WoolProducers Australia (WPA) has welcomed a move by the Australian Wool Innovation (AWI) board to abandon plans to call an extraordinary general meeting (EGM) to resolve issues surrounding its review of performance.
The EGM, originally slated for March, was to be an assembly for discussion on five recommendations relating to the board’s make-up, identified in the Ernst-Young review of AWI performance and governance last year.
But according to an AWI spokesperson, a mid-March date was only mooted at the AGM in late November - a date the board had been working to only - but since the AGM the company had engaged with stakeholder groups and the meeting was no longer needed.
"Since the AGM the board of AWI has been proactively consulting with woolgrower representative groups on the recommendations in the Review of Performance that affect the company’s constitution," the AWI spokesperson said.
"It is the board’s intention to negotiate a best outcome for the wool industry and its shareholders.
"The board is very pleased with the positive and outcome-focused collaboration between industry representatives.
"The consultation process has been extremely productive and has been entered with a spirit of goodwill by all parties."
However, the spokesperson said if required the board will set a date and hold the meeting, but they hope that will not be necessary and that they will secure the unanimous support of their stakeholders.
At the Balmoral Sire Evaluation Group field day at Coleraine in western Victoria at the end of February, AWI board director Don Macdonald said that AWI and industry groups, including WPA had agreed to AWI's proposal to implement an eight-year cap term on the AWI chair position.

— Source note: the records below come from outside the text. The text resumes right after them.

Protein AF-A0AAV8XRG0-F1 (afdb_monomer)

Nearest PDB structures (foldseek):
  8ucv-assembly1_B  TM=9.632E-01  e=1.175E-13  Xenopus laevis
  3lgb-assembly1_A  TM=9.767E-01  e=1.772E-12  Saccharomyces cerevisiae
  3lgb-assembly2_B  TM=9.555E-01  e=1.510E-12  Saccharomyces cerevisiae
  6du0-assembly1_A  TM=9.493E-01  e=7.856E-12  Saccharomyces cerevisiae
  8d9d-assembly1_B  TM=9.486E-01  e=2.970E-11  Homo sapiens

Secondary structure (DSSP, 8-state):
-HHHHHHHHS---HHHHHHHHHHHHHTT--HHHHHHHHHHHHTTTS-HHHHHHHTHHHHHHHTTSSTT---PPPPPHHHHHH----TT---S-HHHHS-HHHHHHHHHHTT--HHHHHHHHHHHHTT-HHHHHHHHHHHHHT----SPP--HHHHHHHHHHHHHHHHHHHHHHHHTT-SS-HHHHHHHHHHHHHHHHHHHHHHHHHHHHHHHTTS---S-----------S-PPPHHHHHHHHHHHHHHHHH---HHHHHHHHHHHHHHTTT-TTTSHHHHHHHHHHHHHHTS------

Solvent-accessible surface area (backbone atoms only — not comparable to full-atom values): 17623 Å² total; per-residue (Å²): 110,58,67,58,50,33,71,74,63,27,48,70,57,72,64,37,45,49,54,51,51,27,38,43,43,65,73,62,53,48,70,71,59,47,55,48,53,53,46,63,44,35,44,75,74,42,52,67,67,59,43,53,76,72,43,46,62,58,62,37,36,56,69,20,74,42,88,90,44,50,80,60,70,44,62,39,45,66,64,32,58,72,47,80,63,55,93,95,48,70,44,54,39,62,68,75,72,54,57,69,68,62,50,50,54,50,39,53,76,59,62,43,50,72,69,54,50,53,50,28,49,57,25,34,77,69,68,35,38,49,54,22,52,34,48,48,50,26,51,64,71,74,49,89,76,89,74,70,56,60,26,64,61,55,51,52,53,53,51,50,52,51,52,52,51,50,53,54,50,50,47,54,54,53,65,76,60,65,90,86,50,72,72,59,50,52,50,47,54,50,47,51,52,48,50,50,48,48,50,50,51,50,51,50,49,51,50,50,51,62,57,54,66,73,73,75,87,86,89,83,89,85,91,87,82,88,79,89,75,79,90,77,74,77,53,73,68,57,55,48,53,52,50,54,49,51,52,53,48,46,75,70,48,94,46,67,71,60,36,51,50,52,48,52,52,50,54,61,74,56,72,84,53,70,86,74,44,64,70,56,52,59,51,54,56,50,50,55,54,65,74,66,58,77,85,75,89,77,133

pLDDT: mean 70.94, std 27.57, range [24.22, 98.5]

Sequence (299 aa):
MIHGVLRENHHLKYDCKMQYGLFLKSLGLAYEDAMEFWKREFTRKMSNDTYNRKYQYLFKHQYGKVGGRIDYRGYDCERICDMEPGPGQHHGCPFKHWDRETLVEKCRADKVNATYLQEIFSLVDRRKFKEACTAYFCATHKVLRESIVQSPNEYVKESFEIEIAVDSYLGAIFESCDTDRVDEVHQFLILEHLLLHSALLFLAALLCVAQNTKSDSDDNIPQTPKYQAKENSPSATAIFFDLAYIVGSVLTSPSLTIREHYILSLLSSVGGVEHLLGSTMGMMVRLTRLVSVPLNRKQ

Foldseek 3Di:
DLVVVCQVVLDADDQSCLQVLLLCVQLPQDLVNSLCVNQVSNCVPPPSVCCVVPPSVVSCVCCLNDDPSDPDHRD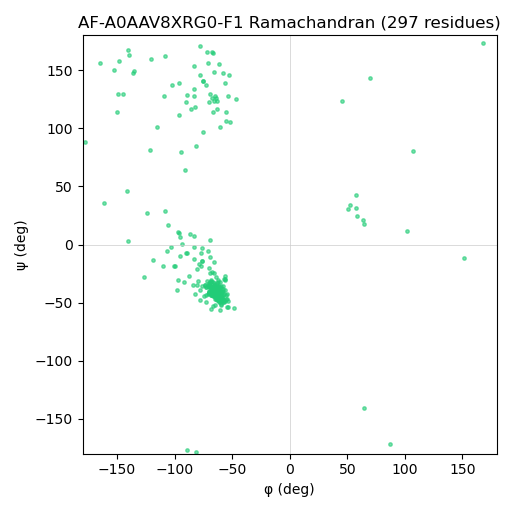WLVRLQPDDDDPPHDGGQCLAPPDPVVVVVVCVVLVQDPVLNVVLVVCSVVVVRQVSVVSSLCRNLVHDDDDGGTGPNSSVVVVVVSVVVLVVQVVVVVVVVDDDCPPVVVVVVVVVVVVLVVVVVVVVVVLVVVVVVVVDDDDDDDDDDDDDDDPDDPPPVVVVVVVVVLSVCLVPDPDVVSVVVSVVVNVVVVPPPVVVCVVVVVVVVVVVVVVPDPPDDDD

InterPro domains:
  IPR007238 DNA primase large subunit, eukaryotic/archaeal [PTHR10537] (2-213)
  IPR058560 DNA primase, large subunit C-terminal domain, eukaryotic and archaeal [PF04104] (2-155)

Mean predicted aligned error: 17.11 Å

Radius of gyration: 28.25 Å; Cα contacts (8 Å, |Δi|>4): 192; chains: 1; bounding box: 74×52×72 Å

Structure (mmCIF, N/CA/C/O backbone):
data_AF-A0AAV8XRG0-F1
#
_entry.id   AF-A0AAV8XRG0-F1
#
loop_
_atom_site.group_PDB
_atom_site.id
_atom_site.type_symbol
_atom_site.label_atom_id
_atom_site.label_alt_id
_atom_site.label_comp_id
_atom_site.label_asym_id
_atom_site.label_entity_id
_atom_site.label_seq_id
_atom_site.pdbx_PDB_ins_code
_atom_site.Cartn_x
_atom_site.Cartn_y
_atom_site.Cartn_z
_atom_site.occupancy
_atom_site.B_iso_or_equiv
_atom_site.auth_seq_id
_atom_site.auth_comp_id
_atom_site.auth_asym_id
_atom_site.auth_atom_id
_atom_site.pdbx_PDB_model_num
ATOM 1 N N . MET A 1 1 ? 1.164 -6.586 1.051 1.00 84.12 1 MET A N 1
ATOM 2 C CA . MET A 1 1 ? 1.013 -7.414 -0.170 1.00 84.12 1 MET A CA 1
ATOM 3 C C . MET A 1 1 ? 2.088 -7.117 -1.218 1.00 84.12 1 MET A C 1
ATOM 5 O O . MET A 1 1 ? 3.058 -7.857 -1.252 1.00 84.12 1 MET A O 1
ATOM 9 N N . ILE A 1 2 ? 1.970 -6.055 -2.036 1.00 96.88 2 ILE A N 1
ATOM 10 C CA . ILE A 1 2 ? 2.846 -5.842 -3.216 1.00 96.88 2 ILE A CA 1
ATOM 11 C C . ILE A 1 2 ? 4.334 -5.791 -2.846 1.00 96.88 2 ILE A C 1
ATOM 13 O O . ILE A 1 2 ? 5.162 -6.359 -3.553 1.00 96.88 2 ILE A O 1
ATOM 17 N N . HIS A 1 3 ? 4.671 -5.170 -1.711 1.00 97.31 3 HIS A N 1
ATOM 18 C CA . HIS A 1 3 ? 6.046 -5.147 -1.215 1.00 97.31 3 HIS A CA 1
ATOM 19 C C . HIS A 1 3 ? 6.621 -6.553 -0.987 1.00 97.31 3 HIS A C 1
ATOM 21 O O . HIS A 1 3 ? 7.748 -6.812 -1.384 1.00 97.31 3 HIS A O 1
ATOM 27 N N . GLY A 1 4 ? 5.847 -7.471 -0.397 1.00 96.31 4 GLY A N 1
ATOM 28 C CA . GLY A 1 4 ? 6.287 -8.851 -0.162 1.00 96.31 4 GLY A CA 1
ATOM 29 C C . GLY A 1 4 ? 6.607 -9.567 -1.473 1.00 96.31 4 GLY A C 1
ATOM 30 O O . GLY A 1 4 ? 7.705 -10.084 -1.635 1.00 96.31 4 GLY A O 1
ATOM 31 N N . VAL A 1 5 ? 5.708 -9.459 -2.457 1.00 96.75 5 VAL A N 1
ATOM 32 C CA . VAL A 1 5 ? 5.902 -10.023 -3.806 1.00 96.75 5 VAL A CA 1
ATOM 33 C C . VAL A 1 5 ? 7.154 -9.456 -4.475 1.00 96.75 5 VAL A C 1
ATOM 35 O O . VAL A 1 5 ? 7.891 -10.199 -5.120 1.00 96.75 5 VAL A O 1
ATOM 38 N N . LEU A 1 6 ? 7.410 -8.152 -4.317 1.00 98.12 6 LEU A N 1
ATOM 39 C CA . LEU A 1 6 ? 8.618 -7.510 -4.830 1.00 98.12 6 LEU A CA 1
ATOM 40 C C . LEU A 1 6 ? 9.879 -8.098 -4.188 1.00 98.12 6 LEU A C 1
ATOM 42 O O . LEU A 1 6 ? 10.822 -8.402 -4.911 1.00 98.12 6 LEU A O 1
ATOM 46 N N . ARG A 1 7 ? 9.889 -8.262 -2.860 1.00 98.00 7 ARG A N 1
ATOM 47 C CA . ARG A 1 7 ? 11.044 -8.794 -2.120 1.00 98.00 7 ARG A CA 1
ATOM 48 C C . ARG A 1 7 ? 11.305 -10.267 -2.392 1.00 98.00 7 ARG A C 1
ATOM 50 O O . ARG A 1 7 ? 12.458 -10.675 -2.375 1.00 98.00 7 ARG A O 1
ATOM 57 N N . GLU A 1 8 ? 10.259 -11.042 -2.639 1.00 97.00 8 GLU A N 1
ATOM 58 C CA . GLU A 1 8 ? 10.365 -12.469 -2.937 1.00 97.00 8 GLU A CA 1
ATOM 59 C C . GLU A 1 8 ? 10.815 -12.713 -4.382 1.00 97.00 8 GLU A C 1
ATOM 61 O O . GLU A 1 8 ? 11.733 -13.485 -4.644 1.00 97.00 8 GLU A O 1
ATOM 66 N N . ASN A 1 9 ? 10.193 -12.025 -5.343 1.00 97.06 9 ASN A N 1
ATOM 67 C CA . ASN A 1 9 ? 10.409 -12.301 -6.763 1.00 97.06 9 ASN A CA 1
ATOM 68 C C . ASN A 1 9 ? 11.467 -11.412 -7.417 1.00 97.06 9 ASN A C 1
ATOM 70 O O . ASN A 1 9 ? 11.805 -11.643 -8.586 1.00 97.06 9 ASN A O 1
ATOM 74 N N . HIS A 1 10 ? 11.922 -10.370 -6.712 1.00 98.00 10 HIS A N 1
ATOM 75 C CA . HIS A 1 10 ? 12.786 -9.299 -7.222 1.00 98.00 10 HIS A CA 1
ATOM 76 C C . HIS A 1 10 ? 12.257 -8.684 -8.529 1.00 98.00 10 HIS A C 1
ATOM 78 O O . HIS A 1 10 ? 13.007 -8.278 -9.418 1.00 98.00 10 HIS A O 1
ATOM 84 N N . HIS A 1 11 ? 10.930 -8.687 -8.687 1.00 97.25 11 HIS A N 1
ATOM 85 C CA . HIS A 1 11 ? 10.223 -8.226 -9.875 1.00 97.25 11 HIS A CA 1
ATOM 86 C C . HIS A 1 11 ? 8.740 -8.014 -9.571 1.00 97.25 11 HIS A C 1
ATOM 88 O O . HIS A 1 11 ? 8.181 -8.633 -8.670 1.00 97.25 11 HIS A O 1
ATOM 94 N N . LEU A 1 12 ? 8.089 -7.163 -10.364 1.00 97.56 12 LEU A N 1
ATOM 95 C CA . LEU A 1 12 ? 6.645 -6.949 -10.330 1.00 97.56 12 LEU A CA 1
ATOM 96 C C . LEU A 1 12 ? 6.074 -6.899 -11.751 1.00 97.56 12 LEU A C 1
ATOM 98 O O . LEU A 1 12 ? 6.701 -6.357 -12.669 1.00 97.56 12 LEU A O 1
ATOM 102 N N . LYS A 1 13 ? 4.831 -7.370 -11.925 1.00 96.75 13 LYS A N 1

Mr Macdonald also said that AWI was proposing no limit on director tenure and recognised the original EY review 10-year tenure cap proposal was aimed at former chairman, Wal Merriman, who had held the post since 2008 before resigning last year.

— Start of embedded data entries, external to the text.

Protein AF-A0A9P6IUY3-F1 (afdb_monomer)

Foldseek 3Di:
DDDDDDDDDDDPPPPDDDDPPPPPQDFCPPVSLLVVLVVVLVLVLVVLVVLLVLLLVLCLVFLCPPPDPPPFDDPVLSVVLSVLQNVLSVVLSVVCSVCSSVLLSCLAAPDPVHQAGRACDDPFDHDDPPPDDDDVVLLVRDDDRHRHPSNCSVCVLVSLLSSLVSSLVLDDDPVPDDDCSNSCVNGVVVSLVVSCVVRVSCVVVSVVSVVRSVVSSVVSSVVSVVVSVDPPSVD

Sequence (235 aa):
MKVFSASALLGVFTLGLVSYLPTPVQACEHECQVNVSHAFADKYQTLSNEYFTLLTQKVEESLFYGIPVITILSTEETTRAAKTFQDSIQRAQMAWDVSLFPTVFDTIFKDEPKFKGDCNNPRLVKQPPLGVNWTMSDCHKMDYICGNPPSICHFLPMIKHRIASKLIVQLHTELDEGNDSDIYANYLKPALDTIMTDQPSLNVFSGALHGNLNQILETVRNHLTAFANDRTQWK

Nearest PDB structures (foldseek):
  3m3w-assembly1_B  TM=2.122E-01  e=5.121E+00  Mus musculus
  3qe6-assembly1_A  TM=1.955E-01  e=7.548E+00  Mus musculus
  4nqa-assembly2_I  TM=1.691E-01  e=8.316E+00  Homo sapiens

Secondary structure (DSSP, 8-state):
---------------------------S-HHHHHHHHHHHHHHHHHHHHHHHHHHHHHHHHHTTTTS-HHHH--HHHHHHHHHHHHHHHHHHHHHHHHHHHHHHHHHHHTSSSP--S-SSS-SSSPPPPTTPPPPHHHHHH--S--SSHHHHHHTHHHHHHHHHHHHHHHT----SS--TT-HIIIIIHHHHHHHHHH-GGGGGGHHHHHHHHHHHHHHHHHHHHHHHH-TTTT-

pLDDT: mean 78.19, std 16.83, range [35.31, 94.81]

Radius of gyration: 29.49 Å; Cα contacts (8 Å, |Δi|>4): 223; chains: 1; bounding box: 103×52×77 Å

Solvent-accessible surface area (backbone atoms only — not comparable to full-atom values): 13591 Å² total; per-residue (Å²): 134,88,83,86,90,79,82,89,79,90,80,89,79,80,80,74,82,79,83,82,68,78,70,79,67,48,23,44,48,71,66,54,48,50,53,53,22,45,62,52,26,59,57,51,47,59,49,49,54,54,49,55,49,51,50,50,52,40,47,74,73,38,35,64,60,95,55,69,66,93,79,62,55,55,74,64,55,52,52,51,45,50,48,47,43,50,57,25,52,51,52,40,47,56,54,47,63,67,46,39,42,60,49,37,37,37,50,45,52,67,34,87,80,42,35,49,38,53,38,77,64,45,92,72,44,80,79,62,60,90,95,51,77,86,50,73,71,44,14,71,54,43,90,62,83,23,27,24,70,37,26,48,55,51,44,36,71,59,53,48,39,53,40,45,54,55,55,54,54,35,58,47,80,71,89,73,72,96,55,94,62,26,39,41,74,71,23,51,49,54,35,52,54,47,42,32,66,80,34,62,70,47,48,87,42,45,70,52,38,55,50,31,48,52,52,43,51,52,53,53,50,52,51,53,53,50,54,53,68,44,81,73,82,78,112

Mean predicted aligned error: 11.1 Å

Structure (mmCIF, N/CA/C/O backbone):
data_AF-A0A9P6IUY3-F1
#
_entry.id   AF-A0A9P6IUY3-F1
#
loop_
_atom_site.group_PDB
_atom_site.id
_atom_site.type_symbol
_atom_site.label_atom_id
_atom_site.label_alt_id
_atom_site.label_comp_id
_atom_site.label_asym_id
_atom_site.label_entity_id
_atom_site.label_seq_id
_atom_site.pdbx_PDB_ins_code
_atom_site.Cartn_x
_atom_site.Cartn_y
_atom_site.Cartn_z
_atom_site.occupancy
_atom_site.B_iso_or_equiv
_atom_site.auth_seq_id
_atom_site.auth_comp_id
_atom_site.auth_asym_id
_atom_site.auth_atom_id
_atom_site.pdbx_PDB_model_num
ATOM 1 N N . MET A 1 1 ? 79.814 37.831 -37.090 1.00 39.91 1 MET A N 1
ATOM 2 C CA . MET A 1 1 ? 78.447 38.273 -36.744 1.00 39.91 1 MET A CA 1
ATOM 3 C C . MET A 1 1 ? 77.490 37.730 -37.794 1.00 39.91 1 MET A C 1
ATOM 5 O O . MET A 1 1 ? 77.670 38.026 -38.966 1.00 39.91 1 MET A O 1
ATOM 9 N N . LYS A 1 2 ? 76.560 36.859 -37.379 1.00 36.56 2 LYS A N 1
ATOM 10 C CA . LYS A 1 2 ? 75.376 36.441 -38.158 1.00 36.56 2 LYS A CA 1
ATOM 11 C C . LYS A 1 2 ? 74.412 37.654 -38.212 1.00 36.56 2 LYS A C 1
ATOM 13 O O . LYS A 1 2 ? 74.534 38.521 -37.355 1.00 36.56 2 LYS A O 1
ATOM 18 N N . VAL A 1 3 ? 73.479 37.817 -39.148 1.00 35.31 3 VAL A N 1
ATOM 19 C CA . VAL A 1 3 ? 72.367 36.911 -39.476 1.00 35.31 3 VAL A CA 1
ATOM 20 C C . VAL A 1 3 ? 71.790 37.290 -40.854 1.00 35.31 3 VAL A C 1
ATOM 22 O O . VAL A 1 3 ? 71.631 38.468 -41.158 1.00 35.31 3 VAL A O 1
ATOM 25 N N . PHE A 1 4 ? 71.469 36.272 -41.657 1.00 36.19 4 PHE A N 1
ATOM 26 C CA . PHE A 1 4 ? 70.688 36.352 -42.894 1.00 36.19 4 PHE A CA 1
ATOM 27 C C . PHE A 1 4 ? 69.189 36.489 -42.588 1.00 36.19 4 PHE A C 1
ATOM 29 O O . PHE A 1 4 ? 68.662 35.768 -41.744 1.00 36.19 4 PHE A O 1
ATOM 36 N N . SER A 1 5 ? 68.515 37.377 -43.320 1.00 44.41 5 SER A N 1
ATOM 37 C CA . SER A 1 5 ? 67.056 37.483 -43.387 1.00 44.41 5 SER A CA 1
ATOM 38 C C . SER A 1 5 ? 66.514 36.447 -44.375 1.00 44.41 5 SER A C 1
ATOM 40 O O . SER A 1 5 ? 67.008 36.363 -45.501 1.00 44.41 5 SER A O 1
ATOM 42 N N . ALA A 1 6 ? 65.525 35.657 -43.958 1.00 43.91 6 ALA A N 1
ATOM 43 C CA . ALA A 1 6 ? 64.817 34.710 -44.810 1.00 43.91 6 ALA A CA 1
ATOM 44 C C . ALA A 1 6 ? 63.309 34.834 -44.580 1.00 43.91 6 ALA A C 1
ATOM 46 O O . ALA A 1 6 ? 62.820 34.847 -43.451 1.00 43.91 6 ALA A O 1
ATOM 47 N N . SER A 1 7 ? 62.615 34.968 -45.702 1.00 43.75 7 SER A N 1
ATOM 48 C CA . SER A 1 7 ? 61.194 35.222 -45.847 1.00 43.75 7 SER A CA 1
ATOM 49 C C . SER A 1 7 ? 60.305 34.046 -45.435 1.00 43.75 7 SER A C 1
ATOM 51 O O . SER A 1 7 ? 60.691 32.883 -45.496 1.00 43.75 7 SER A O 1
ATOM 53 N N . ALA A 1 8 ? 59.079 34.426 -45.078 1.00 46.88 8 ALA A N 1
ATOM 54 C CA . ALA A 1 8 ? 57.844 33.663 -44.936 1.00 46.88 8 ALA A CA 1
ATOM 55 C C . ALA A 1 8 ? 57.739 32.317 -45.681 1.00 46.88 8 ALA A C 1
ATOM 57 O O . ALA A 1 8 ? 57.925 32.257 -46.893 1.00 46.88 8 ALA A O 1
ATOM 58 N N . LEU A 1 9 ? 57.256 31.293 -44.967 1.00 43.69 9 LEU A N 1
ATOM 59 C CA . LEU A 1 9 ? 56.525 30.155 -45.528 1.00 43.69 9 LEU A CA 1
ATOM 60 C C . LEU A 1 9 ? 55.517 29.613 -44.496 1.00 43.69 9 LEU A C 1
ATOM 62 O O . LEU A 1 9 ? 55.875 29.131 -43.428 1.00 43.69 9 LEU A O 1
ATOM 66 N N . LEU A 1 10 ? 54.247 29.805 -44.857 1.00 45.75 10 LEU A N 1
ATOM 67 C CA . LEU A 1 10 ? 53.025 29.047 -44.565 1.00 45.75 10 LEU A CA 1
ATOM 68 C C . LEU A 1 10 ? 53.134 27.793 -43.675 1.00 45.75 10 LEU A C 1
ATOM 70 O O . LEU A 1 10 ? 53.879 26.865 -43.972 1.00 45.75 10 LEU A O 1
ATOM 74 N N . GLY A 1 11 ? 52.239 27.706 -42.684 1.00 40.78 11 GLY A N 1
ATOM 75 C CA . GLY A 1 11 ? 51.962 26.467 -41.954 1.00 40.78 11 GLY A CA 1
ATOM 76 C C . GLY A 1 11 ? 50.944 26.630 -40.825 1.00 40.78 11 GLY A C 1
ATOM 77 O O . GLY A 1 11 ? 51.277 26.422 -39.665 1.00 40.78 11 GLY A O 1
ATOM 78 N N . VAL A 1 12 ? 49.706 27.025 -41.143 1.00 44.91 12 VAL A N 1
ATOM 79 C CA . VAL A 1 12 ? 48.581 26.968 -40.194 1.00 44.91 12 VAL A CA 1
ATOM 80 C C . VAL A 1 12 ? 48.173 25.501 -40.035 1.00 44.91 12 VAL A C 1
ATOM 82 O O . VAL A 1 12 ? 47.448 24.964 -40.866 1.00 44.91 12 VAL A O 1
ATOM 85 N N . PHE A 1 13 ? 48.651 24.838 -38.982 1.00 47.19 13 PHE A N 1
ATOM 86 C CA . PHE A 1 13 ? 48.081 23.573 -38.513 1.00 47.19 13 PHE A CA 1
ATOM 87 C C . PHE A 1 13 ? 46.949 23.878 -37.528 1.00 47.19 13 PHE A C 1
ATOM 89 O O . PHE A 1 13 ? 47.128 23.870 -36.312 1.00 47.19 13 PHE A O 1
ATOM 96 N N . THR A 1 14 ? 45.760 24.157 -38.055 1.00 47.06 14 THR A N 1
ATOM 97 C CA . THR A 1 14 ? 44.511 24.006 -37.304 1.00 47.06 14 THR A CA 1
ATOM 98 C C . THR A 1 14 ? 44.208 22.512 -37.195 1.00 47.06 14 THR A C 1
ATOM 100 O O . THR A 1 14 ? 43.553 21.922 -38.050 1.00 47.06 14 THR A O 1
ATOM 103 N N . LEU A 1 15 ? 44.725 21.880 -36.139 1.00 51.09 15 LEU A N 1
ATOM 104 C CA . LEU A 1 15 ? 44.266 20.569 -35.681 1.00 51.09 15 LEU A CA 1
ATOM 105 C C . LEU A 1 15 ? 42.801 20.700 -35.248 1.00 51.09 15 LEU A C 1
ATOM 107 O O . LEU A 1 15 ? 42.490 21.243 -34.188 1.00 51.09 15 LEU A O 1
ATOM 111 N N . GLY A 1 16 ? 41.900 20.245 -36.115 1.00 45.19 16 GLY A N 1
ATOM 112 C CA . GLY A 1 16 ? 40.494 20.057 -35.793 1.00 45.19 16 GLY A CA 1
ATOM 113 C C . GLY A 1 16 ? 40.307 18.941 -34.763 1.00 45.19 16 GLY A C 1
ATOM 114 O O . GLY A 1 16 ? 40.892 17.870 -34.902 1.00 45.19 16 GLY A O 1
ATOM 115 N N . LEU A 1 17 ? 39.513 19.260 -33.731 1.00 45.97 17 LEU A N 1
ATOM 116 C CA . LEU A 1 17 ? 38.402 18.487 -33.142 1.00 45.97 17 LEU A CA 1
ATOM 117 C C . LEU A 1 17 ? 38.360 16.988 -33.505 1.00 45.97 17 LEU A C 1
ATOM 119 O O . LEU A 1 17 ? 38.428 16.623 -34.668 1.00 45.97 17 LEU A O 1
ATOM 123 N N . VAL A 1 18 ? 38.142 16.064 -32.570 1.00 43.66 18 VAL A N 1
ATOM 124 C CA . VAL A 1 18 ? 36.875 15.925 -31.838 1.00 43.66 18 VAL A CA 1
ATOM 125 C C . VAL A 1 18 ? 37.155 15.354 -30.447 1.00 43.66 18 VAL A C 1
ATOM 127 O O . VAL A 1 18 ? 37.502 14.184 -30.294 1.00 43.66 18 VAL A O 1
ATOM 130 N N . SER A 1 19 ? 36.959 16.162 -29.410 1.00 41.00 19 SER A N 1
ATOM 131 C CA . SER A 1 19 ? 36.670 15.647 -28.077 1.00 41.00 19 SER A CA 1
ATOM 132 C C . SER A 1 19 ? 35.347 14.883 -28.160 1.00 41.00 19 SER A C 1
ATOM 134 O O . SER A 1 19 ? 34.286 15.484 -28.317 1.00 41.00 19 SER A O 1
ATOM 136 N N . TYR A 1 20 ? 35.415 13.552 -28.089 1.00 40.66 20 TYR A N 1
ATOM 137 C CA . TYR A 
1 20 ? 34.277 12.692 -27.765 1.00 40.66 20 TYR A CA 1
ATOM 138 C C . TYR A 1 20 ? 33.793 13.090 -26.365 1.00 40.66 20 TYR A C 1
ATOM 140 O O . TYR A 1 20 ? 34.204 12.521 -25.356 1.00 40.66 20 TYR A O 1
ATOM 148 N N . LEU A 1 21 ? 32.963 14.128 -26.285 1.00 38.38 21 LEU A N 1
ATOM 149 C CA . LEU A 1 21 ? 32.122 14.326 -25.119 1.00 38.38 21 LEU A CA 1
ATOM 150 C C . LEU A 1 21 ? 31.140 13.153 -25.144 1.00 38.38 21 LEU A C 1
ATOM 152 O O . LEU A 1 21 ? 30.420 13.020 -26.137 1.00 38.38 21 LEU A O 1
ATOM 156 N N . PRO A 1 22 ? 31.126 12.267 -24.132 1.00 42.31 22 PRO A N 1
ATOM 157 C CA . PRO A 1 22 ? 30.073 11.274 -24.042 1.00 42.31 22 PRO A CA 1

However WPA president Ed Storey said they didn't agree with comments made from Mr Macdonald regarding no limit on director tenure.
"We believe that the recommendation about director tenure has not been addressed," Mr Storey said.
"But I wan't to be very clear that that is a small hick-up, it is not a major point of contention.
"I have every confidence that we will come up with a resolution that reflects the intent of that recommendation that is agreeable to both the AWI board and WPA."
Mr Storey said to be able to come to a compromise rather than to have to go to an EGM on the contentious issues is a far better outcome for the industry.
"To have an EGM on these issues would have prolonged the state of uncertainty," Mr Storey said.
"You need 75pc voting in favour of a resolution to change the constitution.
"It would have needed unanimous support from the AWI board, WPA and from all the other groups to even have a hope in hell of getting close.
"If it didn't, and it got to somewhere around 50pc, the mess continues and the board doesn't have to change the constitution."
Mr Storey said the negotiations between the industry stakeholders and AWI had been a positive development for the future of the industry.
"We have had good, frank discussions with AWI and on most of the contentious issues WPA and AWI have reached a compromised position," Mr Storey said.
"We are focused on getting an outcome that brings stability to the industry.
"There were issues in the report that needed addressing and we believe, apart from one, have been addressed."
To have an EGM on these issues would have prolonged the state of uncertainty
AWI and the woolgrower bodies had also been negotiating over the review recommendations on the declaration of AGM proxies held by the chair, the structure of the board nomination committee and definition of director independence.
AWI are scheduled to hold a board meeting this week, where it is hoped any remaining issues will be resolved.
It is also expected that the make-up of a new look woolgrower Industry Consultative Committee (ICC) structure will be formalised.